> [Record extracts]

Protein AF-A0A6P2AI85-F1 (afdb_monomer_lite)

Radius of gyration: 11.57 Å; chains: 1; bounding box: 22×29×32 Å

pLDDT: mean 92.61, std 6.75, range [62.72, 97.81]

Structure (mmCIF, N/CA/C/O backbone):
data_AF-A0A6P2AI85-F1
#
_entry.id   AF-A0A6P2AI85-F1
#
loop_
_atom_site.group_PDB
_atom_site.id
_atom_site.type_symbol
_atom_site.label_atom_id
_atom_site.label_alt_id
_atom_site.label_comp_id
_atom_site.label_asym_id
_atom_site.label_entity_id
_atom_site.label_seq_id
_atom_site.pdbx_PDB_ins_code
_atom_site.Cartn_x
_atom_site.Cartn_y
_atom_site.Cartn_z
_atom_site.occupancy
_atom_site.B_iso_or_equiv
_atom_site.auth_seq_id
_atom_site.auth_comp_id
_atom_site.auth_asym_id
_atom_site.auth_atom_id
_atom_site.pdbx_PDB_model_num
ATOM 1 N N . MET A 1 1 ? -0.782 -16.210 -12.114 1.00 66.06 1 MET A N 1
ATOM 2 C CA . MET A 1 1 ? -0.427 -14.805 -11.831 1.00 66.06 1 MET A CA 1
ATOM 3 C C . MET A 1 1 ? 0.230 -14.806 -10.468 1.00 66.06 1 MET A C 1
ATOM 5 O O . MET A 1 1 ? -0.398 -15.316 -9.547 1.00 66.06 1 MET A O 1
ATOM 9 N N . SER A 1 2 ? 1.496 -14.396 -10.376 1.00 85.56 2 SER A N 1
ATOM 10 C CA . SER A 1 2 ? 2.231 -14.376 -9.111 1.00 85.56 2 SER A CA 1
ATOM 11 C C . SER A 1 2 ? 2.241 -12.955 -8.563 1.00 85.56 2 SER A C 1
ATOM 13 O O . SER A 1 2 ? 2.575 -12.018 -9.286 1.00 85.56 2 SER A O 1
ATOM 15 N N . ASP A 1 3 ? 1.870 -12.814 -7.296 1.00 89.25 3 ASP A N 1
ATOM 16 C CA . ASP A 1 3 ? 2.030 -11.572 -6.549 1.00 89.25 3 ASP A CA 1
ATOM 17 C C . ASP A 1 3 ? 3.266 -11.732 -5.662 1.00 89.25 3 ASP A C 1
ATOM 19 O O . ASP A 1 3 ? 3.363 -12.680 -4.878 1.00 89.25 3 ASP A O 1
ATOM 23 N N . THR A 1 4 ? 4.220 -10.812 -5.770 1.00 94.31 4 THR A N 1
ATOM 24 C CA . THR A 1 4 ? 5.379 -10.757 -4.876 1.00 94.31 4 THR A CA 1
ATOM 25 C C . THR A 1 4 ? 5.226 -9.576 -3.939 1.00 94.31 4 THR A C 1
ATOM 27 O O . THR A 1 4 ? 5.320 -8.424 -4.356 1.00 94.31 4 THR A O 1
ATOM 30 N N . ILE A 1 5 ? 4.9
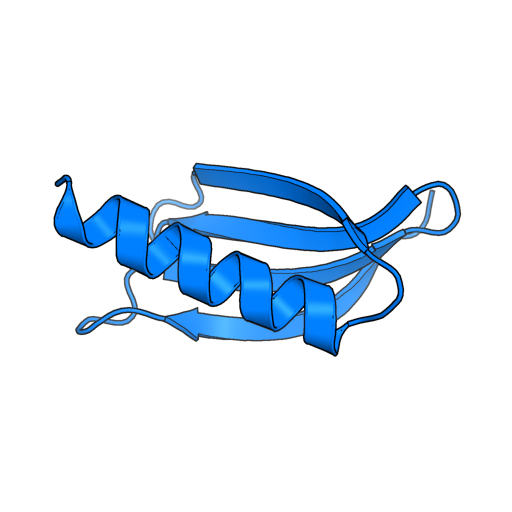88 -9.861 -2.660 1.00 94.44 5 ILE A N 1
ATOM 31 C CA . ILE A 1 5 ? 4.917 -8.832 -1.624 1.00 94.44 5 ILE A CA 1
ATOM 32 C C . ILE A 1 5 ? 6.333 -8.355 -1.313 1.00 94.44 5 ILE A C 1
ATOM 34 O O . ILE A 1 5 ? 7.193 -9.154 -0.946 1.00 94.44 5 ILE A O 1
ATOM 38 N N . SER A 1 6 ? 6.561 -7.050 -1.430 1.00 93.62 6 SER A N 1
ATOM 39 C CA . SER A 1 6 ? 7.853 -6.428 -1.124 1.00 93.62 6 SER A CA 1
ATOM 40 C C . SER A 1 6 ? 7.848 -5.695 0.210 1.00 93.62 6 SER A C 1
ATOM 42 O O . SER A 1 6 ? 8.888 -5.608 0.856 1.00 93.62 6 SER A O 1
ATOM 44 N N . LEU A 1 7 ? 6.690 -5.189 0.642 1.00 93.88 7 LEU A N 1
ATOM 45 C CA . LEU A 1 7 ? 6.558 -4.467 1.903 1.00 93.88 7 LEU A CA 1
ATOM 46 C C . LEU A 1 7 ? 5.160 -4.643 2.498 1.00 93.88 7 LEU A C 1
ATOM 48 O O . LEU A 1 7 ? 4.158 -4.620 1.784 1.00 93.88 7 LEU A O 1
ATOM 52 N N . ILE A 1 8 ? 5.105 -4.755 3.825 1.00 95.50 8 ILE A N 1
ATOM 53 C CA . ILE A 1 8 ? 3.881 -4.628 4.616 1.00 95.50 8 ILE A CA 1
ATOM 54 C C . ILE A 1 8 ? 4.170 -3.655 5.757 1.00 95.50 8 ILE A C 1
ATOM 56 O O . ILE A 1 8 ? 5.016 -3.927 6.609 1.00 95.50 8 ILE A O 1
ATOM 60 N N . THR A 1 9 ? 3.435 -2.548 5.800 1.00 93.94 9 THR A N 1
ATOM 61 C CA . THR A 1 9 ? 3.614 -1.492 6.799 1.00 93.94 9 THR A CA 1
ATOM 62 C C . THR A 1 9 ? 2.310 -1.254 7.543 1.00 93.94 9 THR A C 1
ATOM 64 O O . THR A 1 9 ? 1.274 -1.007 6.931 1.00 93.94 9 THR A O 1
ATOM 67 N N . HIS A 1 10 ? 2.358 -1.275 8.875 1.00 93.06 10 HIS A N 1
ATOM 68 C CA . HIS A 1 10 ? 1.242 -0.807 9.696 1.00 93.06 10 HIS A CA 1
ATOM 69 C C . HIS A 1 10 ? 1.242 0.723 9.740 1.00 93.06 10 HIS A C 1
ATOM 71 O O . HIS A 1 10 ? 2.258 1.324 10.093 1.00 93.06 10 HIS A O 1
ATOM 77 N N . ILE A 1 11 ? 0.113 1.351 9.415 1.00 89.19 11 ILE A N 1
ATOM 78 C CA . ILE A 1 11 ? -0.029 2.810 9.333 1.00 89.19 11 ILE A CA 1
ATOM 79 C C . ILE A 1 11 ? -1.247 3.276 10.143 1.00 89.19 11 ILE A C 1
ATOM 81 O O . ILE A 1 11 ? -2.209 2.538 10.358 1.00 89.19 11 ILE A O 1
ATOM 85 N N . GLY A 1 12 ? -1.184 4.518 10.624 1.00 82.62 12 GLY A N 1
ATOM 86 C CA . GLY A 1 12 ? -2.200 5.152 11.461 1.00 82.62 12 GLY A CA 1
ATOM 87 C C . GLY A 1 12 ? -1.824 5.150 12.943 1.00 82.62 12 GLY A C 1
ATOM 88 O O . GLY A 1 12 ? -1.019 4.337 13.398 1.00 82.62 12 GLY A O 1
ATOM 89 N N . LYS A 1 13 ? -2.425 6.067 13.713 1.00 80.94 13 LYS A N 1
ATOM 90 C CA . LYS A 1 13 ? -2.089 6.296 15.131 1.00 80.94 13 LYS A CA 1
ATOM 91 C C . LYS A 1 13 ? -2.227 5.035 15.992 1.00 80.94 13 LYS A C 1
ATOM 93 O O . LYS A 1 13 ? -1.365 4.785 16.826 1.00 80.94 13 LYS A O 1
ATOM 98 N N . ASN A 1 14 ? -3.255 4.220 15.741 1.00 85.88 14 ASN A N 1
ATOM 99 C CA . ASN A 1 14 ? -3.454 2.944 16.441 1.00 85.88 14 ASN A CA 1
ATOM 100 C C . ASN A 1 14 ? -3.076 1.722 15.590 1.00 85.88 14 ASN A C 1
ATOM 102 O O . ASN A 1 14 ? -3.461 0.610 15.936 1.00 85.88 14 ASN A O 1
ATOM 106 N N . ARG A 1 15 ? -2.341 1.909 14.480 1.00 84.56 15 ARG A N 1
ATOM 107 C CA . ARG A 1 15 ? -1.993 0.829 13.534 1.00 84.56 15 ARG A CA 1
ATOM 108 C C . ARG A 1 15 ? -3.221 0.098 12.976 1.00 84.56 15 ARG A C 1
ATOM 110 O O . ARG A 1 15 ? -3.184 -1.104 12.737 1.00 84.56 15 ARG A O 1
ATOM 117 N N . ASP A 1 16 ? -4.307 0.841 12.767 1.00 91.94 16 ASP A N 1
ATOM 118 C CA . ASP A 1 16 ? -5.586 0.317 12.279 1.00 91.94 16 ASP A CA 1
ATOM 119 C C . ASP A 1 16 ? -5.562 -0.047 10.780 1.00 91.94 16 ASP A C 1
ATOM 121 O O . ASP A 1 16 ? -6.556 -0.563 10.270 1.00 91.94 16 ASP A O 1
ATOM 125 N N . TYR A 1 17 ? -4.464 0.231 10.068 1.00 94.94 17 TYR A N 1
ATOM 126 C CA . TYR A 1 17 ? -4.355 0.034 8.624 1.00 94.94 17 TYR A CA 1
ATOM 127 C C . TYR A 1 17 ? -3.050 -0.662 8.242 1.00 94.94 17 TYR A C 1
ATOM 129 O O . TYR A 1 17 ? -2.005 -0.446 8.859 1.00 94.94 17 TYR A O 1
ATOM 137 N N . LEU A 1 18 ? -3.110 -1.458 7.181 1.00 96.62 18 LEU A N 1
ATOM 138 C CA . LEU A 1 18 ? -1.972 -2.090 6.530 1.00 96.62 18 LEU A CA 1
ATOM 139 C C . LEU A 1 18 ? -1.818 -1.513 5.129 1.00 96.62 18 LEU A C 1
ATOM 141 O O . LEU A 1 18 ? -2.730 -1.640 4.317 1.00 96.62 18 LEU A O 1
ATOM 145 N N . LEU A 1 19 ? -0.657 -0.928 4.849 1.00 97.25 19 LEU A N 1
ATOM 146 C CA . LEU A 1 19 ? -0.195 -0.645 3.497 1.00 97.25 19 LEU A CA 1
ATOM 147 C C . LEU A 1 19 ? 0.636 -1.828 3.015 1.00 97.25 19 LEU A C 1
ATOM 149 O O . LEU A 1 19 ? 1.682 -2.127 3.593 1.00 97.25 19 LEU A O 1
ATOM 153 N N . ILE A 1 20 ? 0.184 -2.480 1.955 1.00 97.62 20 ILE A N 1
ATOM 154 C CA . ILE A 1 20 ? 0.917 -3.567 1.309 1.00 97.62 20 ILE A CA 1
ATOM 155 C C . ILE A 1 20 ? 1.427 -3.051 -0.030 1.00 97.62 20 ILE A C 1
ATOM 157 O O . ILE A 1 20 ? 0.633 -2.547 -0.818 1.00 97.62 20 ILE A O 1
ATOM 161 N N . VAL A 1 21 ? 2.723 -3.198 -0.296 1.00 97.81 21 VAL A N 1
ATOM 162 C CA . VAL A 1 21 ? 3.319 -2.920 -1.608 1.00 97.81 21 VAL A CA 1
ATOM 163 C C . VAL A 1 21 ? 3.772 -4.233 -2.217 1.00 97.81 21 VAL A C 1
ATOM 165 O O . VAL A 1 21 ? 4.489 -5.015 -1.581 1.00 97.81 21 VAL A O 1
ATOM 168 N N . LEU A 1 22 ? 3.333 -4.484 -3.444 1.00 96.94 22 LEU A N 1
ATOM 169 C CA . LEU A 1 22 ? 3.609 -5.727 -4.145 1.00 96.94 22 LEU A CA 1
ATOM 170 C C . LEU A 1 22 ? 3.823 -5.491 -5.640 1.00 96.94 22 LEU A C 1
ATOM 172 O O . LEU A 1 22 ? 3.341 -4.512 -6.210 1.00 96.94 22 LEU A O 1
ATOM 176 N N . HIS A 1 23 ? 4.564 -6.399 -6.261 1.00 96.19 23 HIS A N 1
ATOM 177 C CA . HIS A 1 23 ? 4.737 -6.460 -7.705 1.00 96.19 23 HIS A CA 1
ATOM 178 C C . HIS A 1 23 ? 3.888 -7.595 -8.271 1.00 96.19 23 HIS A C 1
ATOM 180 O O . HIS A 1 23 ? 3.888 -8.704 -7.728 1.00 96.19 23 HIS A O 1
ATOM 186 N N . ARG A 1 24 ? 3.190 -7.326 -9.374 1.00 94.44 24 ARG A N 1
ATOM 187 C CA . ARG A 1 24 ? 2.411 -8.317 -10.117 1.00 94.44 24 ARG A CA 1
ATOM 188 C C . ARG A 1 24 ? 2.861 -8.315 -11.569 1.00 94.44 24 ARG A C 1
ATOM 190 O O . ARG A 1 24 ? 2.788 -7.284 -12.232 1.00 94.44 24 ARG A O 1
ATOM 197 N N . ASP A 1 25 ? 3.251 -9.482 -12.077 1.00 89.19 25 ASP A N 1
ATOM 198 C CA . ASP A 1 25 ? 3.975 -9.638 -13.353 1.00 89.19 25 ASP A CA 1
ATOM 199 C C . ASP A 1 25 ? 3.357 -8.898 -14.558 1.00 89.19 25 ASP A C 1
ATOM 201 O O . ASP A 1 25 ? 4.083 -8.385 -15.402 1.00 89.19 25 ASP A O 1
ATOM 205 N N . ASN A 1 26 ? 2.025 -8.788 -14.625 1.00 87.75 26 ASN A N 1
ATOM 206 C CA . ASN A 1 26 ? 1.309 -8.146 -15.740 1.00 87.75 26 ASN A CA 1
ATOM 207 C C . ASN A 1 26 ? 0.744 -6.751 -15.416 1.00 87.75 26 ASN A C 1
ATOM 209 O O . ASN A 1 26 ? 0.068 -6.157 -16.253 1.00 87.75 26 ASN A O 1
ATOM 213 N N . GLN A 1 27 ? 0.927 -6.261 -14.191 1.00 8
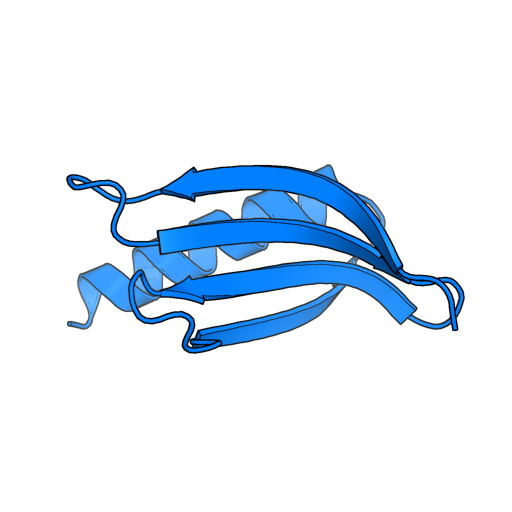8.38 27 GLN A N 1
ATOM 214 C CA . GLN A 1 27 ? 0.323 -5.009 -13.711 1.00 88.38 27 GLN A CA 1
ATOM 215 C C . GLN A 1 27 ? 1.342 -4.057 -13.068 1.00 88.38 27 GLN A C 1
ATOM 217 O O . GLN A 1 27 ? 0.988 -2.930 -12.721 1.00 88.38 27 GLN A O 1
ATOM 222 N N . GLY A 1 28 ? 2.601 -4.487 -12.953 1.00 93.12 28 GLY A N 1
ATOM 223 C CA . GLY A 1 28 ? 3.685 -3.709 -12.373 1.00 93.12 28 GLY A CA 1
ATOM 224 C C . GLY A 1 28 ? 3.569 -3.592 -10.858 1.00 93.12 28 GLY A C 1
ATOM 225 O O . GLY A 1 28 ? 3.022 -4.470 -10.180 1.00 93.12 28 GLY A O 1
ATOM 226 N N . TRP A 1 29 ? 4.109 -2.500 -10.324 1.00 97.56 29 TRP A N 1
ATOM 227 C CA . TRP A 1 29 ? 4.034 -2.196 -8.902 1.00 97.56 29 TRP A CA 1
ATOM 228 C C . TRP A 1 29 ? 2.662 -1.654 -8.528 1.00 97.56 29 TRP A C 1
ATOM 230 O O . TRP A 1 29 ? 2.058 -0.871 -9.265 1.00 97.56 29 TRP A O 1
ATOM 240 N N . LEU A 1 30 ? 2.174 -2.079 -7.368 1.00 97.31 30 LEU A N 1
ATOM 241 C CA . LEU A 1 30 ? 0.883 -1.679 -6.837 1.00 97.31 30 LEU A CA 1
ATOM 242 C C . LEU A 1 30 ? 0.914 -1.570 -5.318 1.00 97.31 30 LEU A C 1
ATOM 244 O O . LEU A 1 30 ? 1.737 -2.204 -4.648 1.00 97.31 30 LEU A O 1
ATOM 248 N N . PHE A 1 31 ? -0.010 -0.779 -4.782 1.00 97.69 31 PHE A N 1
ATOM 249 C CA . PHE A 1 31 ? -0.274 -0.746 -3.352 1.00 97.69 31 PHE A CA 1
ATOM 250 C C . PHE A 1 31 ? -1.693 -1.220 -3.045 1.00 97.69 31 PHE
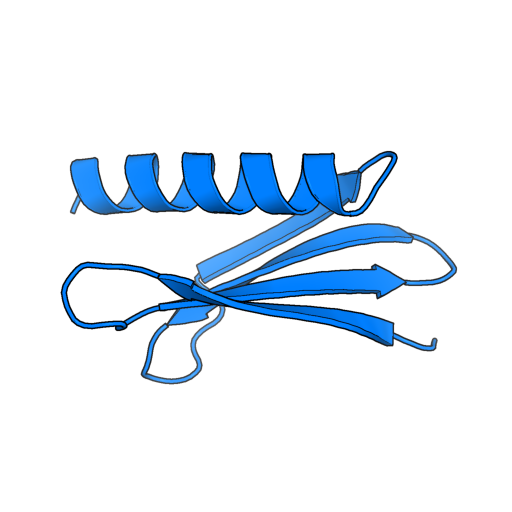 A C 1
ATOM 252 O O . PHE A 1 31 ? -2.622 -1.017 -3.829 1.00 97.69 31 PHE A O 1
ATOM 259 N N . ARG A 1 32 ? -1.866 -1.811 -1.861 1.00 97.69 32 ARG A N 1
ATOM 260 C CA . ARG A 1 32 ? -3.163 -2.195 -1.303 1.00 97.69 32 ARG A CA 1
ATOM 261 C C . ARG A 1 32 ? -3.332 -1.645 0.115 1.00 97.69 32 ARG A C 1
ATOM 263 O O . ARG A 1 32 ? -2.593 -2.009 1.028 1.00 97.69 32 ARG A O 1
ATOM 270 N N . LEU A 1 33 ? -4.325 -0.767 0.242 1.00 97.12 33 LEU A N 1
ATOM 271 C CA . LEU A 1 33 ? -5.036 -0.299 1.434 1.00 97.12 33 LEU A CA 1
ATOM 272 C C . LEU A 1 33 ? -5.846 -1.393 2.137 1.00 97.12 33 LEU A C 1
ATOM 274 O O . LEU A 1 33 ? -6.875 -1.756 1.580 1.00 97.12 33 LEU A O 1
ATOM 278 N N . VAL A 1 34 ? -5.489 -1.874 3.335 1.00 97.12 34 VAL A N 1
ATOM 279 C CA . VAL A 1 34 ? -6.344 -2.799 4.113 1.00 97.12 34 VAL A CA 1
ATOM 280 C C . VAL A 1 34 ? -6.629 -2.251 5.516 1.00 97.12 34 VAL A C 1
ATOM 282 O O . VAL A 1 34 ? -5.720 -1.786 6.197 1.00 97.12 34 VAL A O 1
ATOM 285 N N . SER A 1 35 ? -7.884 -2.298 5.969 1.00 94.75 35 SER A N 1
ATOM 286 C CA . SER A 1 35 ? -8.267 -1.957 7.348 1.00 94.75 35 SER A CA 1
ATOM 287 C C . SER A 1 35 ? -7.967 -3.095 8.331 1.00 94.75 35 SER A C 1
ATOM 289 O O . SER A 1 35 ? -7.786 -4.246 7.937 1.00 94.75 35 SER A O 1
ATOM 291 N N . LYS A 1 36 ? -8.007 -2.818 9.638 1.00 91.25 36 LYS A N 1
ATOM 292 C CA . LYS A 1 36 ? -7.841 -3.835 10.694 1.00 91.25 36 LYS A CA 1
ATOM 293 C C . LYS A 1 36 ? -8.871 -4.966 10.659 1.00 91.25 36 LYS A C 1
ATOM 295 O O . LYS A 1 36 ? -8.635 -6.017 11.239 1.00 91.25 36 LYS A O 1
ATOM 300 N N . GLN A 1 37 ? -10.015 -4.757 10.005 1.00 93.81 37 GLN A N 1
ATOM 301 C CA . GLN A 1 37 ? -11.033 -5.791 9.794 1.00 93.81 37 GLN A CA 1
ATOM 302 C C . GLN A 1 37 ? -10.750 -6.656 8.556 1.00 93.81 37 GLN A C 1
ATOM 304 O O . GLN A 1 37 ? -11.550 -7.525 8.228 1.00 93.81 37 GLN A O 1
ATOM 309 N N . GLY A 1 38 ? -9.641 -6.413 7.851 1.00 93.38 38 GLY A N 1
ATOM 310 C CA . GLY A 1 38 ? -9.302 -7.102 6.609 1.00 93.38 38 GLY A CA 1
ATOM 311 C C . GLY A 1 38 ? -10.026 -6.552 5.377 1.00 93.38 38 GLY A C 1
ATOM 312 O O . GLY A 1 38 ? -10.009 -7.196 4.332 1.00 93.38 38 GLY A O 1
ATOM 313 N N . ILE A 1 39 ? -10.663 -5.380 5.472 1.00 95.62 39 ILE A N 1
ATOM 314 C CA . ILE A 1 39 ? -11.387 -4.770 4.350 1.00 95.62 39 ILE A CA 1
ATOM 315 C C . ILE A 1 39 ? -10.394 -4.028 3.460 1.00 95.62 39 ILE A C 1
ATOM 317 O O . ILE A 1 39 ? -9.644 -3.182 3.946 1.00 95.62 39 ILE A O 1
ATOM 321 N N . ILE A 1 40 ? -10.413 -4.305 2.156 1.00 96.44 40 ILE A N 1
ATOM 322 C CA . ILE A 1 40 ? -9.638 -3.537 1.179 1.00 96.44 40 ILE A CA 1
ATOM 323 C C . ILE A 1 40 ? -10.299 -2.166 1.009 1.00 96.44 40 ILE A C 1
ATOM 325 O O . ILE A 1 40 ? -11.428 -2.072 0.536 1.00 96.44 40 ILE A O 1
ATOM 329 N N . LEU A 1 41 ? -9.593 -1.112 1.411 1.00 95.62 41 LEU A N 1
ATOM 330 C CA . LEU A 1 41 ? -10.037 0.277 1.277 1.00 95.62 41 LEU A CA 1
ATOM 331 C C . LEU A 1 41 ? -9.699 0.846 -0.101 1.00 95.62 41 LEU A C 1
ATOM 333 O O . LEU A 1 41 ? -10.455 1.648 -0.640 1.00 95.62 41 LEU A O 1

> [Problem] An exact copy of the lines above, from the one containing "ATOM 271 C CA" through the one containing "ATOM 289 O O", is the whole of the answer.

> [Exercise solution]
ATOM 271 C CA . LEU A 1 33 ? -5.036 -0.299 1.434 1.00 97.12 33 LEU A CA 1
ATOM 272 C C . LEU A 1 33 ? -5.846 -1.393 2.137 1.00 97.12 33 LEU A C 1
ATOM 274 O O . LEU A 1 33 ? -6.875 -1.756 1.580 1.00 97.12 33 LEU A O 1
ATOM 278 N N . VAL A 1 34 ? -5.489 -1.874 3.335 1.00 97.12 34 VAL A N 1
ATOM 279 C CA . VAL A 1 34 ? -6.344 -2.799 4.113 1.00 97.12 34 VAL A CA 1
ATOM 280 C C . VAL A 1 34 ? -6.629 -2.251 5.516 1.00 97.12 34 VAL A C 1
ATOM 282 O O . VAL A 1 34 ? -5.720 -1.786 6.197 1.00 97.12 34 VAL A O 1
ATOM 285 N N . SER A 1 35 ? -7.884 -2.298 5.969 1.00 94.75 35 SER A N 1
ATOM 286 C CA . SER A 1 35 ? -8.267 -1.957 7.348 1.00 94.75 35 SER A CA 1
ATOM 287 C C . SER A 1 35 ? -7.967 -3.095 8.331 1.00 94.75 35 SER A C 1
ATOM 289 O O . SER A 1 35 ? -7.786 -4.246 7.937 1.00 94.75 35 SER A O 1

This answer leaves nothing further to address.